• The Feminist Times

THE SOCIETY’S IRE AGAINST THE UNINHIBITED: FEMINISM RESPONDS


This article stems from a personal experience I always have. We have a small clothes stand which holds the dirty laundry to be washed the next day. I always casually leave my dirty undergarments there to be washed. Often I hear my mother disapproving of it when she sees the undergarments lying on top of the pile, exposed and in full view. She says, “accha nahi lagta, thoda andar karke rakho”, or in other words, a simple piece of clothing which women wear is considered as indecent to be shown publicly. It is common experience amongst all, that we are constantly asked to sit a certain way, eat a certain way, speak a certain way and conduct ourselves in ways which have traditionally been ‘socially acceptable’. So much so that we casually tend to overlook the skewed gender equations in our day to day converstaions as well.

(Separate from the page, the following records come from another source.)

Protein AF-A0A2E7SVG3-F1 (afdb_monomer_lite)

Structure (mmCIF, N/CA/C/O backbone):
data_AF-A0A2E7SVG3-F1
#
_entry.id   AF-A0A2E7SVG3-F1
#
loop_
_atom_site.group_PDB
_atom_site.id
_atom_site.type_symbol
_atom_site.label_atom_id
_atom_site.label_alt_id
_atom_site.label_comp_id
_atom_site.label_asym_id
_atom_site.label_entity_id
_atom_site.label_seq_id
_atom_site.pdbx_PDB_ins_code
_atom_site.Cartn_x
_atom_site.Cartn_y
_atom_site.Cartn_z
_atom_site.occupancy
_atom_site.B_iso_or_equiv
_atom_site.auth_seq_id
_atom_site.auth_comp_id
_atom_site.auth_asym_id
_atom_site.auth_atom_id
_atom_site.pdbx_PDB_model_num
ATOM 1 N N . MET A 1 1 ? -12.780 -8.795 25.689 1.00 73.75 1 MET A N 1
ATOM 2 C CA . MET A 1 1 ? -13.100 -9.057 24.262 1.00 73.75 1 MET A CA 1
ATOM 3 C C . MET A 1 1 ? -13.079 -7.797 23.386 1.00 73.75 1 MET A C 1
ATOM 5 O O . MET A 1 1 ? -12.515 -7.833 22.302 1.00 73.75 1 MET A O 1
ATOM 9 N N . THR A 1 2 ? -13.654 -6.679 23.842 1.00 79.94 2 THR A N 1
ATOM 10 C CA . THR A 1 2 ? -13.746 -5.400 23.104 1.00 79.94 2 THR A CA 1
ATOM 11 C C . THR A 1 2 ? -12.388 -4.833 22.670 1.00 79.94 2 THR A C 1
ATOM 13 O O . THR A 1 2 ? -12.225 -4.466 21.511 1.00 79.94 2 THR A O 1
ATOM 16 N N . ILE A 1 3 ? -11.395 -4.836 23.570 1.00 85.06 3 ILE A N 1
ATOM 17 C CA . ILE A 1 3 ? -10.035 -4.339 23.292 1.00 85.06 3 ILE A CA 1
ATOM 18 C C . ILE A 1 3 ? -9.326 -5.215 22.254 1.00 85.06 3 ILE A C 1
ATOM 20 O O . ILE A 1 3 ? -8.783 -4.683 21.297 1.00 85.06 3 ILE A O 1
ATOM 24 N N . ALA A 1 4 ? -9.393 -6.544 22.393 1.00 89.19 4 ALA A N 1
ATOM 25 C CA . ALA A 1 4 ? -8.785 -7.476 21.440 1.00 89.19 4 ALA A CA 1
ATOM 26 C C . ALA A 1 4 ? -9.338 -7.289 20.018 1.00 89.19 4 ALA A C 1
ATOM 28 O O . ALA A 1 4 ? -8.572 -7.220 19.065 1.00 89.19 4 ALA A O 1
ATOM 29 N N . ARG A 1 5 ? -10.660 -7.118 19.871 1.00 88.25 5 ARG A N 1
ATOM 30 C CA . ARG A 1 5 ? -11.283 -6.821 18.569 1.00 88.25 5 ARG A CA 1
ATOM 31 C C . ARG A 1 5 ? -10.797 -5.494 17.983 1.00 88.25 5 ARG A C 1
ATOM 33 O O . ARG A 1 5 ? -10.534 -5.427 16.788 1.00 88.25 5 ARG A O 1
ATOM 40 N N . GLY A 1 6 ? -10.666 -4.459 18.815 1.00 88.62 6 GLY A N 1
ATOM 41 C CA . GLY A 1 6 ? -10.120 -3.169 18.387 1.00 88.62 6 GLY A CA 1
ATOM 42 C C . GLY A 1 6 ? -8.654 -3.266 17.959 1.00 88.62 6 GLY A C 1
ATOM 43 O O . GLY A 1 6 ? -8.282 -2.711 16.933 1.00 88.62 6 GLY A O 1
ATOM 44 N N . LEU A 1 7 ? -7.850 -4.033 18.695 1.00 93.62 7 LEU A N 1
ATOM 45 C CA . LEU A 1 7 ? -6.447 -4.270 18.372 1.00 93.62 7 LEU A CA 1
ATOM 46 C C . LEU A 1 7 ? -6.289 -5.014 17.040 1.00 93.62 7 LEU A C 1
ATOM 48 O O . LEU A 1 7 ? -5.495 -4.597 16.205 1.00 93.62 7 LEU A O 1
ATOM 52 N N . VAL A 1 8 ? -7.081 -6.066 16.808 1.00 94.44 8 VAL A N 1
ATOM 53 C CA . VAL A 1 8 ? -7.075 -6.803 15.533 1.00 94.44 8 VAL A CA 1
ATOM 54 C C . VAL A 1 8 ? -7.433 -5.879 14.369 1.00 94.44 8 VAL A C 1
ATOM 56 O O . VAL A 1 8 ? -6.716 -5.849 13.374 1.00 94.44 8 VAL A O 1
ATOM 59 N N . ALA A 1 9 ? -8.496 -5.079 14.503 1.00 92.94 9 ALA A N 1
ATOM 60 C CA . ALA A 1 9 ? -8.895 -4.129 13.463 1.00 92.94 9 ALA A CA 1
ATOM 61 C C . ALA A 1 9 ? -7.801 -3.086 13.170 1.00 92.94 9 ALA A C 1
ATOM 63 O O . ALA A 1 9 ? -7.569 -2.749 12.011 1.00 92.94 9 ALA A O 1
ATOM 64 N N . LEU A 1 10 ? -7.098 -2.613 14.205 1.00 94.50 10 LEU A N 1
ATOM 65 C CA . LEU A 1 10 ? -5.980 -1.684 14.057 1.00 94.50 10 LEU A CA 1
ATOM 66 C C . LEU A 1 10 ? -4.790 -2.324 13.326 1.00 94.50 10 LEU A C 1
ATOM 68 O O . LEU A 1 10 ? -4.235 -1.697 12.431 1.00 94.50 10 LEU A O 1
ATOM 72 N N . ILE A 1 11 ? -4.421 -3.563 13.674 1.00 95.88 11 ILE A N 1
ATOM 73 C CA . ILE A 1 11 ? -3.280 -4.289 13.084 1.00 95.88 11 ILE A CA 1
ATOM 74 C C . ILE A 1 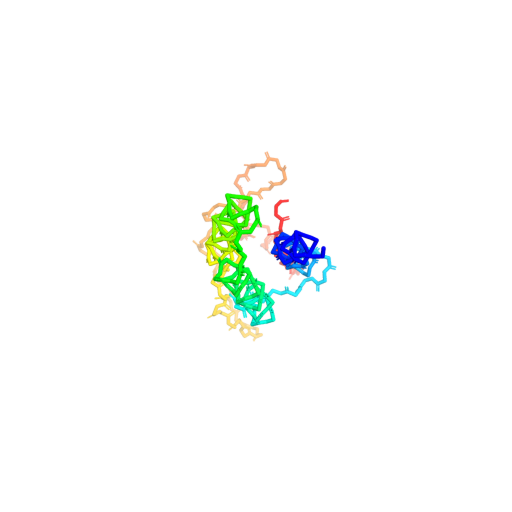11 ? -3.525 -4.657 11.615 1.00 95.88 11 ILE A C 1
ATOM 76 O O . ILE A 1 11 ? -2.583 -4.698 10.827 1.00 95.88 11 ILE A O 1
ATOM 80 N N . LEU A 1 12 ? -4.777 -4.873 11.207 1.00 95.38 12 LEU A N 1
ATOM 81 C CA . LEU A 1 12 ? -5.087 -5.187 9.810 1.00 95.38 12 LEU A CA 1
ATOM 82 C C . LEU A 1 12 ? -4.651 -4.080 8.835 1.00 95.38 12 LEU A C 1
ATOM 84 O O . LEU A 1 12 ? -4.274 -4.391 7.711 1.00 95.38 12 LEU A O 1
ATOM 88 N N . ILE A 1 13 ? -4.646 -2.812 9.255 1.00 94.50 13 ILE A N 1
ATOM 89 C CA . ILE A 1 13 ? -4.262 -1.680 8.394 1.00 94.50 13 ILE A CA 1
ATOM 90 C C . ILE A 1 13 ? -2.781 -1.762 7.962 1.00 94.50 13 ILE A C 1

In that regard, I’d like to burst your bubble and tell you that, you are sexist, I am sexist, and we all are sexist.

Certain things that we may not realize are actually sexist, speaking from a strictly egalitarian point of view in a gender narrative.

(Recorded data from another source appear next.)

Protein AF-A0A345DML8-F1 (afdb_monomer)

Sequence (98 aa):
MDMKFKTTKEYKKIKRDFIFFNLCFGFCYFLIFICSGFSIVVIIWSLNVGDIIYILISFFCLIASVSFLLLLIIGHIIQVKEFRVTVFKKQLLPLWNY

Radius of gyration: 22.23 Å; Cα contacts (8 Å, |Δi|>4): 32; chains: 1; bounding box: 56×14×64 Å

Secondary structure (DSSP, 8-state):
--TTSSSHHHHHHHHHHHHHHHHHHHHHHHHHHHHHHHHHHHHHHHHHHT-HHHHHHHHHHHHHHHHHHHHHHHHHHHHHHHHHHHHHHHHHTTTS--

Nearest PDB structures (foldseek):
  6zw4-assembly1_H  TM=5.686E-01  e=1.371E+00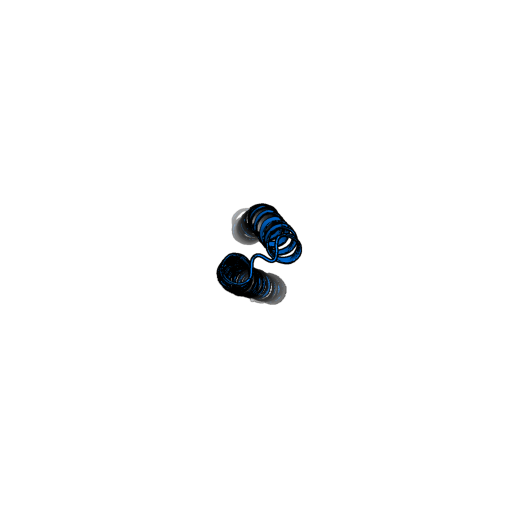  Nostoc punctiforme
  6zw4-assembly1_T  TM=5.686E-01  e=1.371E+00  Nostoc punctiforme
  6zw4-assembly1_GA  TM=5.686E-01  e=1.371E+00  Nostoc punctiforme
  6zw4-assembly1_SA  TM=5.686E-01  e=1.371E+00  Nostoc punctiforme

Foldseek 3Di:
DPPPPPLPVVLVVLVVVLVVVVVVLVVLVVVLVVLLVVLVVQLVVCVVVVNVVSVVVSVVSNVVSVVVNVVSVVVNVVSVVVSVVVVVVSVCVVVVVD

Solvent-accessible surface area (backbone atoms only — not comparable to full-atom values): 5428 Å² total; per-residue (Å²): 130,83,79,76,66,83,65,50,62,62,51,52,47,55,52,48,53,50,52,51,52,52,50,48,53,52,50,51,54,52,49,45,52,53,53,44,54,52,30,51,54,49,31,57,51,22,64,76,73,66,41,63,65,59,34,53,54,29,50,50,49,42,54,51,43,54,54,49,49,54,53,49,52,53,53,51,53,50,53,55,49,51,49,52,53,53,50,51,52,66,60,48,56,74,67,76,78,115

pLDDT: mean 84.95, std 15.64, range [42.19, 96.31]

Mean predicted aligned error: 7.86 Å

Structure (mmCIF, N/CA/C/O backbone):
data_AF-A0A345DML8-F1
#
_entry.id   AF-A0A345DML8-F1
#
loop_
_atom_site.group_PDB
_atom_site.id
_atom_site.type_symbol
_atom_site.label_atom_id
_atom_site.label_alt_id
_atom_site.label_comp_id
_atom_site.label_asym_id
_atom_site.label_entity_id
_atom_site.label_seq_id
_atom_site.pdbx_PDB_ins_code
_atom_site.Cartn_x
_atom_site.Cartn_y
_atom_site.Cartn_z
_atom_site.occupancy
_atom_site.B_iso_or_equiv
_atom_site.auth_seq_id
_atom_site.auth_comp_id
_atom_site.auth_asym_id
_atom_site.auth_atom_id
_atom_site.pdbx_PDB_model_num
ATOM 1 N N . MET A 1 1 ? -37.330 -4.420 32.049 1.00 46.69 1 MET A N 1
ATOM 2 C CA . MET A 1 1 ? -37.055 -3.274 31.156 1.00 46.69 1 MET A CA 1
ATOM 3 C C . MET A 1 1 ? -35.803 -3.606 30.360 1.00 46.69 1 MET A C 1
ATOM 5 O O . MET A 1 1 ? -34.763 -3.863 30.950 1.00 46.69 1 MET A O 1
ATOM 9 N N . ASP A 1 2 ? -35.949 -3.746 29.046 1.00 42.19 2 ASP A N 1
ATOM 10 C CA . ASP A 1 2 ? -34.964 -4.337 28.136 1.00 42.19 2 ASP A CA 1
ATOM 11 C C . ASP A 1 2 ? -33.737 -3.421 27.958 1.00 42.19 2 ASP A C 1
ATOM 13 O O . ASP A 1 2 ? -33.691 -2.547 27.091 1.00 42.19 2 ASP A O 1
ATOM 17 N N . MET A 1 3 ? -32.719 -3.593 28.806 1.00 50.88 3 MET A N 1
ATOM 18 C CA . MET A 1 3 ? -31.468 -2.819 28.737 1.00 50.88 3 MET A CA 1
ATOM 19 C C . MET A 1 3 ? -30.610 -3.147 27.493 1.00 50.88 3 MET A C 1
ATOM 21 O O . MET A 1 3 ? -29.548 -2.560 27.296 1.00 50.88 3 MET A O 1
ATOM 25 N N . LYS A 1 4 ? -31.058 -4.056 26.613 1.00 48.00 4 LYS A N 1
ATOM 26 C CA . LYS A 1 4 ? -30.263 -4.622 25.506 1.00 48.00 4 LYS A CA 1
ATOM 27 C C . LYS A 1 4 ? -30.239 -3.804 24.208 1.00 48.00 4 LYS A C 1
ATOM 29 O O . LYS A 1 4 ? -29.427 -4.092 23.329 1.00 48.00 4 LYS A O 1
ATOM 34 N N . PHE A 1 5 ? -31.080 -2.778 24.058 1.00 46.12 5 PHE A N 1
ATOM 35 C CA . PHE A 1 5 ? -31.231 -2.080 22.768 1.00 46.12 5 PHE A CA 1
ATOM 36 C C . PHE A 1 5 ? -30.516 -0.725 22.646 1.00 46.12 5 PHE A C 1
ATOM 38 O O . PHE A 1 5 ? -30.385 -0.203 21.537 1.00 46.12 5 PHE A O 1
ATOM 45 N N . LYS A 1 6 ? -30.013 -0.145 23.746 1.00 46.81 6 LYS A N 1
ATOM 46 C CA . LYS A 1 6 ? -29.435 1.215 23.721 1.00 46.81 6 LYS A CA 1
ATOM 47 C C . LYS A 1 6 ? -27.953 1.262 23.309 1.00 46.81 6 LYS A C 1
ATOM 49 O O . LYS A 1 6 ? -27.489 2.301 22.857 1.00 46.81 6 LYS A O 1
ATOM 54 N N . THR A 1 7 ? -27.237 0.135 23.342 1.00 55.69 7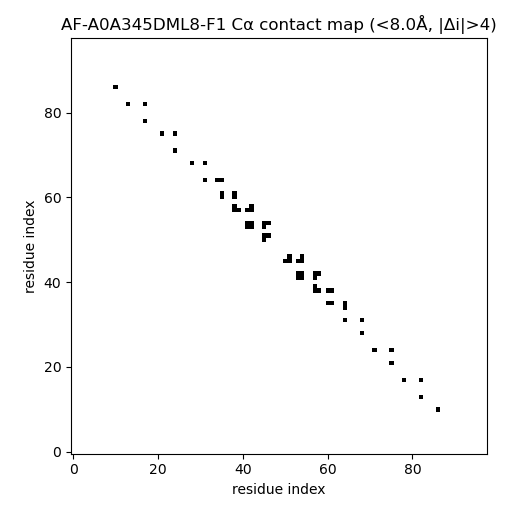 THR A N 1
ATOM 55 C CA . THR A 1 7 ? -25.810 0.019 22.960 1.00 55.69 7 THR A CA 1
ATOM 56 C C . THR A 1 7 ? -25.568 -0.557 21.553 1.00 55.69 7 THR A C 1
ATOM 58 O O . THR A 1 7 ? -24.451 -0.496 21.035 1.00 55.69 7 THR A O 1
ATOM 61 N N . THR A 1 8 ? -26.598 -1.065 20.867 1.00 62.91 8 THR A N 1
ATOM 62 C CA . THR A 1 8 ? -26.457 -1.772 19.577 1.00 62.91 8 THR A CA 1
ATOM 63 C C . THR A 1 8 ? -26.298 -0.851 18.366 1.00 62.91 8 THR A C 1
ATOM 65 O O . THR A 1 8 ? -25.605 -1.220 17.418 1.00 62.91 8 THR A O 1
ATOM 68 N N . LYS A 1 9 ? -26.913 0.341 18.355 1.00 74.75 9 LYS A N 1
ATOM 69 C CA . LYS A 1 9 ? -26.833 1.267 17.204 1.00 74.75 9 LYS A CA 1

Feminism in this regard is a fight to achieve the utopian concept of “equal”. It thus becomes a response against the ire that the society has for the uninhibited. Women if left free, to do things as they may please is seen as challenging the nature’s equation of creating gender roles. However, nature has only created certain biological roles which we wish to see, where women are the weaker sex and men are the ones who protect them. There is a difference between biological roles and the consequent gender roles which stem from how the society views them. Why is it that the society sees a working woman, who has a little less time to “tend to her children” and who does not feel like cooking food after a long day at work

unbecoming of her? It stems from a deeply rooted stereotype arising from a biological role that women have in the order of nature. Feminism seeks to question this very obsession with the inhibition for women that the society has: why should not men be inhibited? Why should not men have the norms of conduct which women are expected to follow? As a contrary, if men are not required to follow any code of conduct, women should also be treated the same.

It does not take much to understand that the very society which establishes this nature of inhibition will feel threatened if feminism comes in to question such inhibition. The power struggle of merit versus entitlement only becomes all the more conspicuous in this regard. Achieving an equal society for women thus becomes an organic process. The inhibitions have begun to be demolished as we progress, and it is only a matter of time till we triumph on the image of a ‘weaker sex’ to an ‘equal sex’.